Court of Appeals of Texas, Seventh District, Amarillo
Jun 13, 2024
No. 07-23-00445-CR (Tex. App. Jun. 13, 2024)

Opinion

07-23-00445-CR

06-13-2024

ERVIN JOSE OSORIO MIRANDA, APPELLANT v. THE STATE OF TEXAS, APPELLEE


DO NOT PUBLISH.

On Appeal from the 64th District Court Castro County, Texas Trial Court No. A4209-2205, Honorable Danah L. Zirpoli, Presiding

Before QUINN, C.J., and PARKER and DOSS, JJ.

ORDER OF ABATEMENT AND REMAND

PER CURIAM.

Appellant, Ervin Jose Osorio Miranda, appeals his conviction for continuous sexual abuse of a young child and 30-year sentence of confinement. Appellant's counsel has filed a motion to withdraw, supported by an Anders brief. In the brief, counsel certifies he conducted a conscientious examination of the record and believes the record reflects no reversible error upon which an appeal can be based. Anders, 386 U.S. at 744; In re Schulman, 252 S.W.3d 403, 406 (Tex. Crim. App. 2008). However, due to omissions in the appellate record, we cannot agree with counsel's assessment at this time. Counsel, therefore, may not seek to withdraw at this stage based on a conclusion that the appeal is frivolous. See Pharries v. State, No. 07-11-00029-CR, 2011 Tex.App. LEXIS 5587 (Tex. App.-Amarillo July 20, 2011, per curiam order) (not designated for publication).

See Anders v. California, 386 U.S. 738, 744 (1967).

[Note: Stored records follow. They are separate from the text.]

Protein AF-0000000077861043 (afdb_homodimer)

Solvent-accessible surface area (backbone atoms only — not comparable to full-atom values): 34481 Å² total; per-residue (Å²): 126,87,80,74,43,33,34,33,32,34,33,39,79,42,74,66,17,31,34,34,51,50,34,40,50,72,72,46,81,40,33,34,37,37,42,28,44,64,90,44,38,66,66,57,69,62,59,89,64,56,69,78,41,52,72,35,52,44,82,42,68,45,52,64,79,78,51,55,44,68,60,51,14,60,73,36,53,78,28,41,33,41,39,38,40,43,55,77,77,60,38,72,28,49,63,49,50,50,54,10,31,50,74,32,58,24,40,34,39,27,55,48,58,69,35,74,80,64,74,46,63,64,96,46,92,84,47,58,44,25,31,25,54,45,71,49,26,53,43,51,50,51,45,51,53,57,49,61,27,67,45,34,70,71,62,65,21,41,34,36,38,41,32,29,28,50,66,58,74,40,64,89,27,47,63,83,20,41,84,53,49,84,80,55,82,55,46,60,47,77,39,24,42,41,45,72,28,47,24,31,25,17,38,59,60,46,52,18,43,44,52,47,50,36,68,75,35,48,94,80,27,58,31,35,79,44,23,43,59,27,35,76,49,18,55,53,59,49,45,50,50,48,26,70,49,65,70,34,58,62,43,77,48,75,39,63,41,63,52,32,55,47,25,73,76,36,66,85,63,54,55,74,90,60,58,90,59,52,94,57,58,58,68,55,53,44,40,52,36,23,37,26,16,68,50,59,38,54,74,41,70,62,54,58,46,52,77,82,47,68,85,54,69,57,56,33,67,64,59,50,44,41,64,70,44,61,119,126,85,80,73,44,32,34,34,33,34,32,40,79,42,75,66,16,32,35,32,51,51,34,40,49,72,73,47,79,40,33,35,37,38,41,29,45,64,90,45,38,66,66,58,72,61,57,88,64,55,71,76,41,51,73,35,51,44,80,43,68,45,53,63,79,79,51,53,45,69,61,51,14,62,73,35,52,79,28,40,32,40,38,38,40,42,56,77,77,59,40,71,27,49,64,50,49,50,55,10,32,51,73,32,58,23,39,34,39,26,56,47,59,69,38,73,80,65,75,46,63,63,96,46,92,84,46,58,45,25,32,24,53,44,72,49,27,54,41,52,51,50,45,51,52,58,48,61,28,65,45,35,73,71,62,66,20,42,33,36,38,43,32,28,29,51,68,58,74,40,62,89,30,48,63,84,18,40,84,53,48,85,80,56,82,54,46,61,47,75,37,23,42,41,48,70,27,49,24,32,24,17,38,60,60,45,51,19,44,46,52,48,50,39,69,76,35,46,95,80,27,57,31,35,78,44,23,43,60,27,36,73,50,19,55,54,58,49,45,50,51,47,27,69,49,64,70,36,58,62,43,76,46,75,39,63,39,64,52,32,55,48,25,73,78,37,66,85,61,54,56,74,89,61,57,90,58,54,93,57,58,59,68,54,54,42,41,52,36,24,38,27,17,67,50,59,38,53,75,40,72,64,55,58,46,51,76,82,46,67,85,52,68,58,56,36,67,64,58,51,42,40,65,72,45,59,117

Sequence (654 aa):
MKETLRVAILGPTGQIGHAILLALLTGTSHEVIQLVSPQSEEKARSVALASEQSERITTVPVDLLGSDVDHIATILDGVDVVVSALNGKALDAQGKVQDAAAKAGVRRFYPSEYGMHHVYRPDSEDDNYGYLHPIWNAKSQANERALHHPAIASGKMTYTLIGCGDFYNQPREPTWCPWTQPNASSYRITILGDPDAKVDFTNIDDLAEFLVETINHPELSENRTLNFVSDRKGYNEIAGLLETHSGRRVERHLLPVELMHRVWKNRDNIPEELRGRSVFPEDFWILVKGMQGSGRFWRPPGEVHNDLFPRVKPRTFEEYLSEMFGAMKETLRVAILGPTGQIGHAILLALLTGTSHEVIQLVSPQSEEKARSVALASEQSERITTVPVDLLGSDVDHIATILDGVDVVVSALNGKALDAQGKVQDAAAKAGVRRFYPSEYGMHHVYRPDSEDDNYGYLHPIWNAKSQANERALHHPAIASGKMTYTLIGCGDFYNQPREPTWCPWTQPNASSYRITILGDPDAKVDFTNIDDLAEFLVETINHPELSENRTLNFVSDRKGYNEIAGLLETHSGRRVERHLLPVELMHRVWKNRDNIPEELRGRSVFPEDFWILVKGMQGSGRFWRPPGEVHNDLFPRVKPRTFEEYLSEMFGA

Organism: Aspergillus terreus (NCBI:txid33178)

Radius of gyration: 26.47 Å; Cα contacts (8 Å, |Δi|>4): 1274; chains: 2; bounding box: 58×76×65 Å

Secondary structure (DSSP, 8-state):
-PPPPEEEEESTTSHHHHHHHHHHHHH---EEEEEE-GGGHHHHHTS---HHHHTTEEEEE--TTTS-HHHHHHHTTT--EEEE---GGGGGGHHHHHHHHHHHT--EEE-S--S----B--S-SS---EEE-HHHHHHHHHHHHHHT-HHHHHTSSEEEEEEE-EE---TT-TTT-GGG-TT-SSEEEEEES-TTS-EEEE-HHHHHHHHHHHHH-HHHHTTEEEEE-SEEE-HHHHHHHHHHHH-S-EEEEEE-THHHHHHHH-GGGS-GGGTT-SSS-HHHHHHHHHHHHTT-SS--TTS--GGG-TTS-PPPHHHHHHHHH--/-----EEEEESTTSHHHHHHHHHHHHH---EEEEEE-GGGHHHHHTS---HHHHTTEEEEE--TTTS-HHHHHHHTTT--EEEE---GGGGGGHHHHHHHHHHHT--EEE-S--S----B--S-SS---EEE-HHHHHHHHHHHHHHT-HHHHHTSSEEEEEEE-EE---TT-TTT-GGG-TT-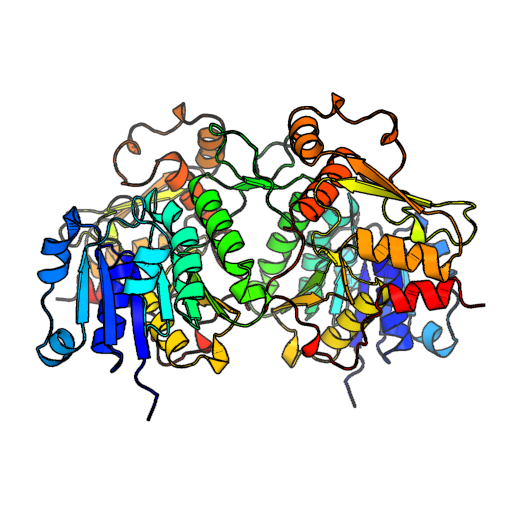SSEEEEEES-TTS-EEEE-HHHHHHHHHHHHH-HHHHTTEEEEE-SEEE-HHHHHHHHHHHH-S-EEEEEE-THHHHHHHH-GGGS-GGGTT--SS-HHHHHHHHHHHHTT-SS--TTS--GGG-TTS-PPPHHHHHHHHH--

Structure (mmCIF, N/CA/C/O backbone):
data_AF-0000000077861043-model_v1
#
loop_
_entity.id
_entity.type
_entity.pdbx_description
1 polymer 'NAD(P)-binding protein'
#
loop_
_atom_site.group_PDB
_atom_site.id
_atom_site.type_symbol
_atom_site.label_atom_id
_atom_site.label_alt_id
_atom_site.label_comp_id
_atom_site.label_asym_id
_atom_site.label_entity_id
_atom_site.label_seq_id
_atom_site.pdbx_PDB_ins_code
_atom_site.Cartn_x
_atom_site.Cartn_y
_atom_site.Cartn_z
_atom_site.occupancy
_atom_site.B_iso_or_equiv
_atom_site.auth_seq_id
_atom_site.auth_comp_id
_atom_site.auth_asym_id
_atom_site.auth_atom_id
_atom_site.pdbx_PDB_model_num
ATOM 1 N N . MET A 1 1 ? -7.734 -30.078 18.219 1 38.94 1 MET A N 1
ATOM 2 C CA . MET A 1 1 ? -7.445 -30.438 16.844 1 38.94 1 MET A CA 1
ATOM 3 C C . MET A 1 1 ? -7.887 -29.328 15.883 1 38.94 1 MET A C 1
ATOM 5 O O . MET A 1 1 ? -8.93 -28.703 16.094 1 38.94 1 MET A O 1
ATOM 9 N N . LYS A 1 2 ? -6.973 -28.797 15.055 1 64.06 2 LYS A N 1
ATOM 10 C CA . LYS A 1 2 ? -7.422 -27.672 14.227 1 64.06 2 LYS A CA 1
ATOM 11 C C . LYS A 1 2 ? -8.633 -28.062 13.391 1 64.06 2 LYS A C 1
ATOM 13 O O . LYS A 1 2 ? -8.672 -29.141 12.797 1 64.06 2 LYS A O 1
ATOM 18 N N . GLU A 1 3 ? -9.797 -27.359 13.492 1 82.5 3 GLU A N 1
ATOM 19 C CA . GLU A 1 3 ? -11.055 -27.562 12.781 1 82.5 3 GLU A CA 1
ATOM 20 C C . GLU A 1 3 ? -10.812 -27.766 11.289 1 82.5 3 GLU A C 1
ATOM 22 O O . GLU A 1 3 ? -9.961 -27.094 10.695 1 82.5 3 GLU A O 1
ATOM 27 N N . THR A 1 4 ? -11.328 -28.969 10.734 1 93.69 4 THR A N 1
ATOM 28 C CA . THR A 1 4 ? -11.273 -29.203 9.297 1 93.69 4 THR A CA 1
ATOM 29 C C . THR A 1 4 ? -12.156 -28.219 8.547 1 93.69 4 THR A C 1
ATOM 31 O O . THR A 1 4 ? -13.336 -28.047 8.875 1 93.69 4 THR A O 1
ATOM 34 N N . LEU A 1 5 ? -11.539 -27.5 7.66 1 98.19 5 LEU A N 1
ATOM 35 C CA . LEU A 1 5 ? -12.242 -26.5 6.871 1 98.19 5 LEU A CA 1
ATOM 36 C C . LEU A 1 5 ? -12.539 -27.016 5.469 1 98.19 5 LEU A C 1
ATOM 38 O O . LEU A 1 5 ? -11.938 -28 5.031 1 98.19 5 LEU A O 1
ATOM 42 N N . ARG A 1 6 ? -13.516 -26.453 4.867 1 98.56 6 ARG A N 1
ATOM 43 C CA . ARG A 1 6 ? -13.766 -26.625 3.439 1 98.56 6 ARG A CA 1
ATOM 44 C C . ARG A 1 6 ? -13.281 -25.406 2.648 1 98.56 6 ARG A C 1
ATOM 46 O O . ARG A 1 6 ? -13.797 -24.312 2.816 1 98.56 6 ARG A O 1
ATOM 53 N N . VAL A 1 7 ? -12.289 -25.578 1.817 1 98.94 7 VAL A N 1
ATOM 54 C CA . VAL A 1 7 ? -11.633 -24.5 1.098 1 98.94 7 VAL A CA 1
ATOM 55 C C . VAL A 1 7 ? -11.938 -24.609 -0.395 1 98.94 7 VAL A C 1
ATOM 57 O O . VAL A 1 7 ? -11.734 -25.656 -1.001 1 98.94 7 VAL A O 1
ATOM 60 N N . ALA A 1 8 ? -12.477 -23.547 -0.957 1 98.94 8 ALA A N 1
ATOM 61 C CA . ALA A 1 8 ? -12.648 -23.469 -2.406 1 98.94 8 ALA A CA 1
ATOM 62 C C . ALA A 1 8 ? -11.469 -22.75 -3.061 1 98.94 8 ALA A C 1
ATOM 64 O O . ALA A 1 8 ? -11.055 -21.688 -2.596 1 98.94 8 ALA A O 1
ATOM 65 N N . ILE A 1 9 ? -10.961 -23.297 -4.102 1 98.81 9 ILE A N 1
ATOM 66 C CA . ILE A 1 9 ? -9.844 -22.688 -4.812 1 98.81 9 ILE A CA 1
ATOM 67 C C . ILE A 1 9 ? -10.258 -22.359 -6.242 1 98.81 9 ILE A C 1
ATOM 69 O O . ILE A 1 9 ? -10.844 -23.188 -6.934 1 98.81 9 ILE A O 1
ATOM 73 N N . LEU A 1 10 ? -10.031 -21.109 -6.656 1 98.75 10 LEU A N 1
ATOM 74 C CA . LEU A 1 10 ? -10.203 -20.656 -8.031 1 98.75 10 LEU A CA 1
ATOM 75 C C . LEU A 1 10 ? -8.867 -20.672 -8.773 1 98.75 10 LEU A C 1
ATOM 77 O O . LEU A 1 10 ? -7.859 -20.172 -8.258 1 98.75 10 LEU A O 1
ATOM 81 N N . GLY A 1 11 ? -8.836 -21.188 -9.984 1 97.44 11 GLY A N 1
ATOM 82 C CA . GLY A 1 11 ? -7.637 -21.25 -10.805 1 97.44 11 GLY A CA 1
ATOM 83 C C . GLY A 1 11 ? -6.68 -22.344 -10.375 1 97.44 11 GLY A C 1
ATOM 84 O O . GLY A 1 11 ? -5.461 -22.141 -10.359 1 97.44 11 GLY A O 1
ATOM 85 N N . PRO A 1 12 ? -7.176 -23.562 -10.039 1 97.44 12 PRO A N 1
ATOM 86 C CA . PRO A 1 12 ? -6.32 -24.609 -9.5 1 97.44 12 PRO A CA 1
ATOM 87 C C . PRO A 1 12 ? -5.395 -25.219 -10.555 1 97.44 12 PRO A C 1
ATOM 89 O O . PRO A 1 12 ? -4.434 -25.922 -10.219 1 97.44 12 PRO A O 1
ATOM 92 N N . THR A 1 13 ? -5.648 -25.016 -11.789 1 96.31 13 THR A N 1
ATOM 93 C CA . THR A 1 13 ? -4.852 -25.641 -12.844 1 96.31 13 THR A CA 1
ATOM 94 C C . THR A 1 13 ? -3.721 -24.719 -13.289 1 96.31 13 THR A C 1
ATOM 96 O O . THR A 1 13 ? -2.871 -25.109 -14.094 1 96.31 13 THR A O 1
ATOM 99 N N . GLY A 1 14 ? -3.773 -23.5 -12.836 1 94.81 14 GLY A N 1
ATOM 100 C CA . GLY A 1 14 ? -2.66 -22.594 -13.094 1 94.81 14 GLY A CA 1
ATOM 101 C C . GLY A 1 14 ? -1.455 -22.875 -12.211 1 94.81 14 GLY A C 1
ATOM 102 O O . GLY A 1 14 ? -1.481 -23.781 -11.383 1 94.81 14 GLY A O 1
ATOM 103 N N . GLN A 1 15 ? -0.422 -22.109 -12.398 1 94.31 15 GLN A N 1
ATOM 104 C CA . GLN A 1 15 ? 0.837 -22.328 -11.688 1 94.31 15 GLN A CA 1
ATOM 105 C C . GLN A 1 15 ? 0.67 -22.094 -10.188 1 94.31 15 GLN A C 1
ATOM 107 O O . GLN A 1 15 ? 0.976 -22.969 -9.383 1 94.31 15 GLN A O 1
ATOM 112 N N . ILE A 1 16 ? 0.178 -20.906 -9.797 1 97.44 16 ILE A N 1
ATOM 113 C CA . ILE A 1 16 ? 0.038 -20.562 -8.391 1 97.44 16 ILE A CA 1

Ruling on Appellant's motion to suppress his recorded statement

In a motion seeking suppression of his recorded statement, Appellant argued, among other things that any statement by him was involuntary and was the result of an illegal interrogation. The court heard Appellant's motion to suppress outside the presence of the jury and denied the motion without comment or elaboration. Code of Criminal Procedure article 38.22, section 6 provides in part:

If the statement has been found to have been voluntarily made and held admissible as a matter of law and fact by the court in a hearing in the absence of the jury, the court must enter an order stating its conclusion as to whether or not the statement was voluntarily made, along with the specific finding of facts upon which the conclusion was based, which order shall be filed among the papers of the cause.
TEX. CODE CRIM. PROC. ANN. art. 38.22, § 6. The record does not contain an order including the findings required by article 38.22, section 6. When a trial court does not make findings of fact and conclusions of law in compliance with article 38.22, section 6 we must abate the appeal and remand the cause to permit compliance with the statute. Hernandez v. State, Nos. 07-11-00039-CR, 07-11-00040-CR, 2011 Tex.App. LEXIS 9547 (Tex. App.-Amarillo Dec. 6, 2011, per curiam order) (not designated for publication).

Rulings on reliability of outcry witnesses

In a May 12, 2023 letter to the parties, the trial court referenced hearings of May 4 and May 12, 2023, and announced its rulings on the reliability of three statements made to two outcry witnesses. See TEX. CODE CRIM. PROC. ANN. art. 38.072, § 2(b)(2) (hearing requirement for reliability determination). These decisions were apparently based on evidence presented at one or both of the hearings. Counsel for Appellant referred to the May 12 hearing as a "705 hearing," possibly referring to TEX. R. EVID. 705. The record does not reflect whether the court conducted a pretrial Daubert/Kelly hearing concerning the testifying experts. Because the reporter's records from these hearings are not included in the appellate record, we cannot determine at this time whether counsel's assessment regarding the frivolous nature of pursuing any appeal is accurate.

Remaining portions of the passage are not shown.